Sosten Gwengwe admits budget headache

As Ecama pushes for Kwacha realignment

Frank Chikuta

Finance Minister Sosten Gwengwe Wednesday wore a brave face and admitted the challenge of drawing a balanced 2023-24 national budget in an environment of escalating statutory obligations and weak revenue generation.

Gwengwe was speaking in Lilongwe during the 2023-24 Pre-budget Consultations Meeting where he engaged economists, the academia, health and education rights activists.

According to Gwengwe, he is already starring at statutory obligations amounting to a whooping K1.463 trillion even before he starts allocating resources to 61 government departments and agencies and over 30 local councils.


He told the gathering that the cost of salaries and wages, even before effecting the 35 percent salary hike demand by the country’s civil servants, who nearly went on strike on January 9, stands at K700 billion.

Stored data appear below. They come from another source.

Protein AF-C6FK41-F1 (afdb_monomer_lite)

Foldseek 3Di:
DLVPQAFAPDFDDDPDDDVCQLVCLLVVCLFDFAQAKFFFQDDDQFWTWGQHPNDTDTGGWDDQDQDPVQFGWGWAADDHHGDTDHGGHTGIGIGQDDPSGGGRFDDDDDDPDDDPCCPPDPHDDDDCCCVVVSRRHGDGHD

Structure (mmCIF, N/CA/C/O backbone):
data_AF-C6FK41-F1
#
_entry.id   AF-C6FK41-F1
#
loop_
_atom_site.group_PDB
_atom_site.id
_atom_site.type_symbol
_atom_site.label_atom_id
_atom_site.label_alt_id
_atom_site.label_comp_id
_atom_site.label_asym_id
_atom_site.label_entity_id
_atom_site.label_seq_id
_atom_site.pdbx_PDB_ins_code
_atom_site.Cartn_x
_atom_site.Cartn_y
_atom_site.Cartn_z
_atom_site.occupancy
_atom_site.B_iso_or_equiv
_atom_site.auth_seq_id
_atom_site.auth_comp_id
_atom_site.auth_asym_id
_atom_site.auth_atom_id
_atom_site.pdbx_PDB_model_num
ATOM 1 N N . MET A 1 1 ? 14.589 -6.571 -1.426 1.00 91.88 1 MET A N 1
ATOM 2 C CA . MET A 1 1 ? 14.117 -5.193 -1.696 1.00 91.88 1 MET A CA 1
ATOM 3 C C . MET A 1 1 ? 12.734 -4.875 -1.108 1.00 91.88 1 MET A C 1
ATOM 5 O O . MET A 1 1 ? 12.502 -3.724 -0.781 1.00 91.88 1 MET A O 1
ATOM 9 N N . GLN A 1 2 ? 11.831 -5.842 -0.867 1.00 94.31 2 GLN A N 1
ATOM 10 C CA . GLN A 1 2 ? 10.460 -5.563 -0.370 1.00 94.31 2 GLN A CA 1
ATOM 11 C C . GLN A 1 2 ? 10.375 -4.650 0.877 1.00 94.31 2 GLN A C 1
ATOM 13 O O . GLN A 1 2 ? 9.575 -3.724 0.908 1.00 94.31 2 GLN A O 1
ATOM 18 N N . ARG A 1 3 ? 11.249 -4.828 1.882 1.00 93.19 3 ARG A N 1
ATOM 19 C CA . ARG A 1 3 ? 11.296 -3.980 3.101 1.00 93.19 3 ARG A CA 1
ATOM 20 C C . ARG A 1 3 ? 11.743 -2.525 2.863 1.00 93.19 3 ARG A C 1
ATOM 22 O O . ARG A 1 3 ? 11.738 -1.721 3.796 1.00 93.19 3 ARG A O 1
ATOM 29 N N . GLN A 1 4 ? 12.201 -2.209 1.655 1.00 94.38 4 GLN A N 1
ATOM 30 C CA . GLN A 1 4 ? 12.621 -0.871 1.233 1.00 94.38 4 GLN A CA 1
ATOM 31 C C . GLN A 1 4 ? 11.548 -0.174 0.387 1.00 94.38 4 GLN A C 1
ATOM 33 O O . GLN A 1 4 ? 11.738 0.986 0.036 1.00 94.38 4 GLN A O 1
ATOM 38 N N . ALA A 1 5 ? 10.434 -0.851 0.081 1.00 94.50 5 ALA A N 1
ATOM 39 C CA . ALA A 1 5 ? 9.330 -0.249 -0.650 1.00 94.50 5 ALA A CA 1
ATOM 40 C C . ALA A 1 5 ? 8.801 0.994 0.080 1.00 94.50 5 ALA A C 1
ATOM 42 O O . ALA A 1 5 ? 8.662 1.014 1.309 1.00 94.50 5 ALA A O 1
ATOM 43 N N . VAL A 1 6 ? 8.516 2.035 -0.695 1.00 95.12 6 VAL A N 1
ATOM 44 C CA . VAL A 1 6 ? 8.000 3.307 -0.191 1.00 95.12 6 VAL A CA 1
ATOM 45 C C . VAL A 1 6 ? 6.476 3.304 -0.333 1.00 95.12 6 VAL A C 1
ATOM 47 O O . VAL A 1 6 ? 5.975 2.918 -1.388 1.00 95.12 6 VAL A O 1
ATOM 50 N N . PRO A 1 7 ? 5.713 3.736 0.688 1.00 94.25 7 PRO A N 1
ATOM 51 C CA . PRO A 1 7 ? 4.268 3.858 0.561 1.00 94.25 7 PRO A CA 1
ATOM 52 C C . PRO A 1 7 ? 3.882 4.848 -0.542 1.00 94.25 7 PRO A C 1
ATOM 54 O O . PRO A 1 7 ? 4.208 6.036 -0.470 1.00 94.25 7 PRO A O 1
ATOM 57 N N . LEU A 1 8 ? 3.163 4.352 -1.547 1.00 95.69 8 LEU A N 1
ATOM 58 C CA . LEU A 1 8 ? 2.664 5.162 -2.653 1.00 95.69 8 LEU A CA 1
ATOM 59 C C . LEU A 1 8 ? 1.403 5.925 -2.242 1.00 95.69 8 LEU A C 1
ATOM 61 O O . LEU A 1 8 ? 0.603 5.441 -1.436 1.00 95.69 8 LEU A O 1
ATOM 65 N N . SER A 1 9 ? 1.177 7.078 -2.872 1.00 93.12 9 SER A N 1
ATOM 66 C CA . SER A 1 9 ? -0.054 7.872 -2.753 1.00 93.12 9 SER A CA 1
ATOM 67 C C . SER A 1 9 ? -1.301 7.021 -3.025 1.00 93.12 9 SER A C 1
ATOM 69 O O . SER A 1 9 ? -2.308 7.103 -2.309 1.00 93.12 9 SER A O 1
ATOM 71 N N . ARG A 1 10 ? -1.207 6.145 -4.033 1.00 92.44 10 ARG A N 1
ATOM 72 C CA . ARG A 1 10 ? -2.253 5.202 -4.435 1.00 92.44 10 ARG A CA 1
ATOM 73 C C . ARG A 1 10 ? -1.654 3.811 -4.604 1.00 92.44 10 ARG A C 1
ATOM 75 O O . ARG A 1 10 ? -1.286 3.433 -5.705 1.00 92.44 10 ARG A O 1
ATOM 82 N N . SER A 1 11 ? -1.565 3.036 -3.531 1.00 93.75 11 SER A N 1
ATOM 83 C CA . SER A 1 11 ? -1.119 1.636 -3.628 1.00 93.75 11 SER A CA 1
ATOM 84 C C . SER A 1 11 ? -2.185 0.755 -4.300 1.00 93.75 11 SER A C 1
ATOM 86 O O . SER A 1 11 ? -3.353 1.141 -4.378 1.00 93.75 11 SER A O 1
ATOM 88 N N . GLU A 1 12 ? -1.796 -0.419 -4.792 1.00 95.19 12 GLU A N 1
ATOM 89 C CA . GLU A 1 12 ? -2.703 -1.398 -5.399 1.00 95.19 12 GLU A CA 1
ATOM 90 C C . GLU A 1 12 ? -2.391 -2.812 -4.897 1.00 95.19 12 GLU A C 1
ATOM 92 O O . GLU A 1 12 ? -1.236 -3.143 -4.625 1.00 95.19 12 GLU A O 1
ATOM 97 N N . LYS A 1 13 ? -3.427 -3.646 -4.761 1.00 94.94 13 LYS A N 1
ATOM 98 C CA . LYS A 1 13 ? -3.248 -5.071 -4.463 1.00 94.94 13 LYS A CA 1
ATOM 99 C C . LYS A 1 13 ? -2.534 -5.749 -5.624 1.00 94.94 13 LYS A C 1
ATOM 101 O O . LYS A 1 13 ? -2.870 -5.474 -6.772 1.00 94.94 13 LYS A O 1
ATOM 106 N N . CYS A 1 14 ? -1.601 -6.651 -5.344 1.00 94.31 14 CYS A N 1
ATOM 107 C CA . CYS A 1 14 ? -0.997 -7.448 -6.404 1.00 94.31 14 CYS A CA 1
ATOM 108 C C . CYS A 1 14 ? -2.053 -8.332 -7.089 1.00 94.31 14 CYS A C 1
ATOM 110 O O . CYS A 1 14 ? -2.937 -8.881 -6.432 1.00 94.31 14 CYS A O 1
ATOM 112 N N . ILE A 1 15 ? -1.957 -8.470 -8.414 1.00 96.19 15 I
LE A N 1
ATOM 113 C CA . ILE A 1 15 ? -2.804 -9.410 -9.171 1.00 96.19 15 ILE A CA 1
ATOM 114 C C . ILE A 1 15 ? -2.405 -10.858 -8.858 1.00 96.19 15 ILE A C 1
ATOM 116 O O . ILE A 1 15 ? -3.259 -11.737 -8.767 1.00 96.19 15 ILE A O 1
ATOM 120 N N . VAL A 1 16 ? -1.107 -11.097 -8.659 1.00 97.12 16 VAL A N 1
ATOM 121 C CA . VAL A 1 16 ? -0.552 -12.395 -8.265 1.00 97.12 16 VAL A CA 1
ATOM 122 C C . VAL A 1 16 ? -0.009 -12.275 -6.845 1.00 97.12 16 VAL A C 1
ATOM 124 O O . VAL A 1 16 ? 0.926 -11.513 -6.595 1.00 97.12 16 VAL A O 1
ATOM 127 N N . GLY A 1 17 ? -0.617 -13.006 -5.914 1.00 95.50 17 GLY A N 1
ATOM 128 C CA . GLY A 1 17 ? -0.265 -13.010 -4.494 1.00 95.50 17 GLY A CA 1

Gwengwe added that the pensions’ cost stands at K116 billion, with debt repayment seen at K645 billion.

He said while statutory obligations continue to soar, the Malawi Revenue Authority (MRA) has been given a revenue target of K1.5 trillion.


“The point I am trying to make is, if we collect K1.5 trillion and spend K1.463 trillion, which is almost K1.5 trillion, on paying people a salary and settling our debt— our past sins—and we have 61 votes in our national budget, health, agriculture, education and several other votes and that excludes councils that are 30 plus [the cost is huge].

“But these two votes, public debt and salaries, are taking up the entire collection of MRA for the whole year. So, the big question to the Ministry of Finance now becomes: ‘Kodi zipatala ziyenda bwa? Kabwerekeni. Nanga ulimi utheka bwa? Kabwerekeni. Nanga maphunziro ayenda bwanji? Osakangobwereka bwanji? [the easy way out is often by borrowing money to meet health, agriculture and education needs]. And the big question is: Is that the trajectory we, as a country, want to be on?” he asked.

He warned that on that trajectory, Malawi could end up bearing children who are a lost generation at birth, with no opportunities, future and hope available for them.

“And this is the whole essence of this exercise. Kulibe anasayinira ndalama kuti kwabwera $6.8 billion ya chani-chani? That’s just nonsense. The real issues are the ones we are talking about. Osati kudzangosewera kuti Bridgin Foundation, hey chanichani chani, that’s nonsense. Put it aside.

“The real question is: Can we have a budget that balances? Should we continue having a budget that relies on borrowing. And if we have to stop borrowing, especially domestic borrowing, which this year alone was at over K800 billion just to get by, then we have to start rethinking about the things we are funding,”Gwengwe said.

He gave an example of subvented organisations, asking as to whether it was proper for an organisation to be subvented forever.

He said the whole idea of subventing is like hand-holding to allow the organisations to grow so that they stand on their own.

“The authorities that we have. This authority, that authority and there are too many of them. So as we continue engaging, the kind of questions we need to be able to ask ourselves are: Is what we are funding necessary? Is there a way we can reduce what we are funding?

“Because if you just take the framework and continue putting in money because last year we also gave them, then we are not doing justice to our budget. We will continue having trillions [of Kwacha] in the budget but the value of it tingopangira kuti tinazolowera,” Gwengwe said.

He urged MRA and the Ministry of Local Government to liaise on how best Malawi could formalise the informal sector.

The local Chancellor of the Exchequer challenged stakeholders to think about where resources would come from for their various budget demands.

According to Gwengwe, there is always a temptation of voicing out what needs to be implemented in the budget without necessarily looking at the resource envelope.

During the meeting, the Economics Association of Malawi (Ecama) asked the Treasury to make realistic exchange rate assumptions in the 2023-24 national budget.

Ecama Executive Director Frank Chikuta said there is a huge gap between the official foreign exchange rate and the cash rate on the market.

He said exchange rate assumptions and the availability of foreign exchange will affect the credibility of the budget.

But in its presentation, Lilongwe University of Agriculture and Natural Resources warned, through Senior Monitoring and Evaluation Specialist Henry Kamkwamba, against having a flexible exchange rate in the absence of foreign savings.

Making a quick comment on the presentations, Gwengwe urged presenters to be candid on what government must do without fearing anybody.

According to Gwengwe, lack of specific, or more direct, pieces of advice leaves everyone confused.